Required qualifications, capabilities, and skills
- Bachelor's Degree in Computer Science, Cybersecurity, Data Science, or related disciplines
- 5+ years of relevant infrastructure engineering experience, with increasing scope/ownership.
- Deep expertise in one or more core areas: compute and OS (Linux), networking, databases/storage, container orchestration, CI/CD and deployment practices, integration/automation, scaling, resiliency, and performance engineering.
- Strong observability and monitoring proficiency, including metrics, logs, distributed tracing, alerting, and SLO/SLA design.
- Demonstrated troubleshooting across heterogeneous platforms and services, with hands-on administration in Linux, middleware, and databases.
- Practical experience operating modern infrastructure stacks: Linux, Kubernetes, AWS, Terraform and observability tooling such as Splunk, Grafana, Datadog, AWS X-Ray.
- Database exposure with one or more of: Cassandra, Oracle, CockroachDB ability to assess performance, capacity, and resilience trade-offs.
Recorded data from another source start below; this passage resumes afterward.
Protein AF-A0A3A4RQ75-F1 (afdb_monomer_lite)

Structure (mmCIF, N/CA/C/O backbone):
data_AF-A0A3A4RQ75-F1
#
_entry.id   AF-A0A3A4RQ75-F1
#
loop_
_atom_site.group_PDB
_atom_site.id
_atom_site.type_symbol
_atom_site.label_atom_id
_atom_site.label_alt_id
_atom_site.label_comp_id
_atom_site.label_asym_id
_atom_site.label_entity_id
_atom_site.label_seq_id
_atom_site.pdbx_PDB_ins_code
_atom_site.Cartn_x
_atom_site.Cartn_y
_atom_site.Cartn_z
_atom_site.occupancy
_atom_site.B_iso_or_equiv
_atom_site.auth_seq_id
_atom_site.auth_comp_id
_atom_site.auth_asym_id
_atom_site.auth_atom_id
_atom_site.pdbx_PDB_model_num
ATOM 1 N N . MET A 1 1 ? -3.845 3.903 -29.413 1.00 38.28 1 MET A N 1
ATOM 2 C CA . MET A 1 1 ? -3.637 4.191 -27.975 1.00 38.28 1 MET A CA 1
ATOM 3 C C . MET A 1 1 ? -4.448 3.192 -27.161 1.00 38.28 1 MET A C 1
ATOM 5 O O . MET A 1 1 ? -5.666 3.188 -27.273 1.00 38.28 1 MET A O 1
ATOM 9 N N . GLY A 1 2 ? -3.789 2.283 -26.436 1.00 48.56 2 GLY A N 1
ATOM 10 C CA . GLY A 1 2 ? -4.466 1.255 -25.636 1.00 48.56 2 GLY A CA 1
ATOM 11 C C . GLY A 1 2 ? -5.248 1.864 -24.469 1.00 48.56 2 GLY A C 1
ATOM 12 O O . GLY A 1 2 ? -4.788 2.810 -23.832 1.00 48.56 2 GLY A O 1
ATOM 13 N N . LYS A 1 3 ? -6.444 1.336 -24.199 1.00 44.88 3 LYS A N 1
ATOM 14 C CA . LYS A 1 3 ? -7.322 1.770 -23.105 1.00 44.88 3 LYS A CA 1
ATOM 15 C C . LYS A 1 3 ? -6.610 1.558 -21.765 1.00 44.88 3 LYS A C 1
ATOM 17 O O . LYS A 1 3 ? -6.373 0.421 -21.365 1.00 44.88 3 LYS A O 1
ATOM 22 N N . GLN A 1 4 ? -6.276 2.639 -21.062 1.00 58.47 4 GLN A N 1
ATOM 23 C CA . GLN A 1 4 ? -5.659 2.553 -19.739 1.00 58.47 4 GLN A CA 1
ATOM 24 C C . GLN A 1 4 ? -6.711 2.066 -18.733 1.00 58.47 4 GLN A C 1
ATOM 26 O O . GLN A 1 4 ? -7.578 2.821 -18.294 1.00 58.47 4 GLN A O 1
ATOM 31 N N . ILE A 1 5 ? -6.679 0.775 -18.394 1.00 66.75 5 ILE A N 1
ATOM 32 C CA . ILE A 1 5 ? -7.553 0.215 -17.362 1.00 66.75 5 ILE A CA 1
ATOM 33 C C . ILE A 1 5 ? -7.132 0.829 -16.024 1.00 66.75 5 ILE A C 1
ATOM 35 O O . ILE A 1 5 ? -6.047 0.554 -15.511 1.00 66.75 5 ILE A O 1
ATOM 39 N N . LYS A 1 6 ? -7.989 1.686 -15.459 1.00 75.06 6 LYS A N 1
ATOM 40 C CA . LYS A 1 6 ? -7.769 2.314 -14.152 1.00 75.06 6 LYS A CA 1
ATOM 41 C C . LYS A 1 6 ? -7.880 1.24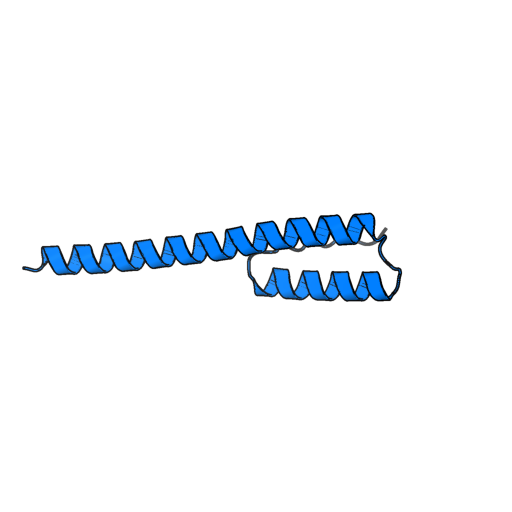6 -13.061 1.00 75.06 6 LYS A C 1
ATOM 43 O O . LYS A 1 6 ? -8.976 0.970 -12.573 1.00 75.06 6 LYS A O 1
ATOM 48 N N . ARG A 1 7 ? -6.756 0.623 -12.691 1.00 77.06 7 ARG A N 1
ATOM 49 C CA . ARG A 1 7 ? -6.706 -0.309 -11.555 1.00 77.06 7 ARG A CA 1
ATOM 50 C C . ARG A 1 7 ? -7.034 0.452 -10.269 1.00 77.06 7 ARG A C 1
ATOM 52 O O . ARG A 1 7 ? -6.464 1.507 -10.002 1.00 77.06 7 ARG A O 1
ATOM 59 N N . ARG A 1 8 ? -7.979 -0.073 -9.490 1.00 87.00 8 ARG A N 1
ATOM 60 C CA . ARG A 1 8 ? -8.301 0.428 -8.150 1.00 87.00 8 ARG A CA 1
ATOM 61 C C . ARG A 1 8 ? -7.575 -0.458 -7.148 1.00 87.00 8 ARG A C 1
ATOM 63 O O . ARG A 1 8 ? -7.921 -1.624 -7.035 1.00 87.00 8 ARG A O 1
ATOM 70 N N . LEU A 1 9 ? -6.579 0.091 -6.464 1.00 93.12 9 LEU A N 1
ATOM 71 C CA . LEU A 1 9 ? -5.833 -0.613 -5.425 1.00 93.12 9 LEU A CA 1
ATOM 72 C C . LEU A 1 9 ? -6.586 -0.443 -4.102 1.00 93.12 9 LEU A C 1
ATOM 74 O O . LEU A 1 9 ? -6.501 0.618 -3.491 1.00 93.12 9 LEU A O 1
ATOM 78 N N . ARG A 1 10 ? -7.416 -1.422 -3.728 1.00 93.69 10 ARG A N 1
ATOM 79 C CA . ARG A 1 10 ? -8.268 -1.340 -2.525 1.00 93.69 10 ARG A CA 1
ATOM 80 C C . ARG A 1 10 ? -7.766 -2.215 -1.389 1.00 93.69 10 ARG A C 1
ATOM 82 O O . ARG A 1 10 ? -8.061 -1.930 -0.239 1.00 93.69 10 ARG A O 1
ATOM 89 N N . THR A 1 11 ? -7.049 -3.276 -1.725 1.00 96.06 11 THR A N 1
ATOM 90 C CA . THR A 1 11 ? -6.573 -4.280 -0.777 1.00 96.06 11 THR A CA 1
ATOM 91 C C . THR A 1 11 ? -5.051 -4.369 -0.799 1.00 96.06 11 THR A C 1
ATOM 93 O O . THR A 1 11 ? -4.406 -4.007 -1.788 1.00 96.06 11 THR A O 1
ATOM 96 N N . MET A 1 12 ? -4.470 -4.933 0.262 1.00 96.94 12 MET A N 1
ATOM 97 C CA . MET A 1 12 ? -3.043 -5.277 0.286 1.00 96.94 12 MET A CA 1
ATOM 98 C C . MET A 1 12 ? -2.659 -6.244 -0.841 1.00 96.94 12 MET A C 1
ATOM 100 O O . MET A 1 12 ? -1.543 -6.193 -1.357 1.00 96.94 12 MET A O 1
ATOM 104 N N . GLU A 1 13 ? -3.586 -7.098 -1.282 1.00 96.50 13 GLU A N 1
ATOM 105 C CA . GLU A 1 13 ? -3.365 -7.958 -2.440 1.00 96.50 13 GLU A CA 1
ATOM 106 C C . GLU A 1 13 ? -3.239 -7.165 -3.746 1.00 96.50 13 GLU A C 1
ATOM 108 O O . GLU A 1 13 ? -2.346 -7.454 -4.547 1.00 96.50 13 GLU A O 1
ATOM 113 N N . ASP A 1 14 ? -4.072 -6.146 -3.952 1.00 96.06 14 ASP A N 1
ATOM 114 C CA . ASP A 1 14 ? -3.960 -5.286 -5.129 1.00 96.06 14 ASP A CA 1
ATOM 115 C C . ASP A 1 14 ? -2.611 -4.561 -5.150 1.00 96.06 14 ASP A C 1
ATOM 117 O O . ASP A 1 14 ? -1.945 -4.521 -6.187 1.00 96.06 14 ASP A O 1
ATOM 121 N N . VAL A 1 15 ? -2.188 -4.027 -3.996 1.00 96.94 15 VAL A N 1
ATOM 122 C CA . VAL A 1 15 ? -0.885 -3.366 -3.829 1.00 96.94 15 VAL A CA 1
ATOM 123 C C . VAL A 1 15 ? 0.250 -4.338 -4.146 1.00 96.94 15 VAL A C 1
ATOM 125 O O . VAL A 1 15 ? 1.127 -4.008 -4.944 1.00 96.94 15 VAL A O 1
ATOM 128 N N . ARG A 1 16 ? 0.202 -5.561 -3.599 1.00 97.06 16 ARG A N 1
ATOM 129 C CA . ARG A 1 16 ? 1.192 -6.618 -3.858 1.00 97.06 16 ARG A CA 1
ATOM 130 C C . ARG A 1 16 ? 1.299 -6.939 -5.347 1.00 97.06 16 ARG A C 1
ATOM 132 O O . ARG A 1 16 ? 2.402 -6.959 -5.890 1.00 97.06 16 ARG A O 1
ATOM 139 N N . ARG A 1 17 ? 0.165 -7.182 -6.014 1.00 96.81 17 ARG A N 1
ATOM 140 C CA . ARG A 1 17 ? 0.121 -7.508 -7.451 1.00 96.81 17 ARG A CA 1
ATOM 141 C C . ARG A 1 17 ? 0.668 -6.358 -8.293 1.00 96.81 17 ARG A C 1
ATOM 143 O O . ARG A 1 17 ? 1.468 -6.582 -9.193 1.00 96.81 17 ARG A O 1
ATOM 150 N N . PHE A 1 18 ? 0.280 -5.124 -7.980 1.00 96.44 18 PHE A N 1
ATOM 151 C CA . PHE A 1 18 ? 0.755 -3.952 -8.710 1.00 96.44 18 PHE A CA 1
ATOM 152 C C . PHE A 1 18 ? 2.257 -3.708 -8.512 1.00 96.44 18 PHE A C 1
ATOM 154 O O . PHE A 1 18 ? 2.956 -3.367 -9.468 1.00 96.44 18 PHE A O 1
ATOM 161 N N . LEU A 1 19 ? 2.771 -3.901 -7.295 1.00 97.06 19 LEU A N 1
ATOM 162 C CA . LEU A 1 19 ? 4.199 -3.785 -7.017 1.00 97.06 19 LEU A CA 1
ATOM 163 C C . LEU A 1 19 ? 4.997 -4.841 -7.788 1.00 97.06 19 LEU A C 1
ATOM 165 O O . LEU A 1 19 ? 5.978 -4.491 -8.436 1.00 97.06 19 LEU A O 1
ATOM 169 N N . ALA A 1 20 ? 4.546 -6.100 -7.788 1.00 97.81 20 ALA A N 1
ATOM 170 C CA . ALA A 1 20 ? 5.177 -7.169 -8.562 1.00 97.81 20 ALA A CA 1
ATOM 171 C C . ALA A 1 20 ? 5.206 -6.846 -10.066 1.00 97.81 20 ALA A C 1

- Proficiency in scripting and software engineering for infrastructure (e.g., Bash, Python) ability to build automation, tooling, and integrations.
- Deep knowledge of cloud infrastructure and services across public and private clouds, including migration patterns and hybrid connectivity.
- Experience identifying and resolving production issues on public cloud platforms ability to lead service improvement plans and problem management.
- Proven experience with LLM orchestration frameworks or custom agent runtimes strong API design, reliability engineering, and end-to-end observability (tracing/metrics/logging). Delivered at least one agentic system to production with quantified impact (e.g., automation rate, latency, cost).
Preferred qualifications, capabilities, and skills
- Incident leadership: serves as incident commander for Sev1/Sev2 events, drives clear comms and rapid restoration, and ensures post-incident reviews with owned, time-bound remediations.
- SRE practices at scale: defines/enforces SLOs/SLIs and error budgets improves on-call quality with actionable runbooks, sustainable alerting, and clear escalation paths.
- Observability and automation: advances metrics/logs/traces and synthetic probes builds self-heal automation for diagnostics and common remediations.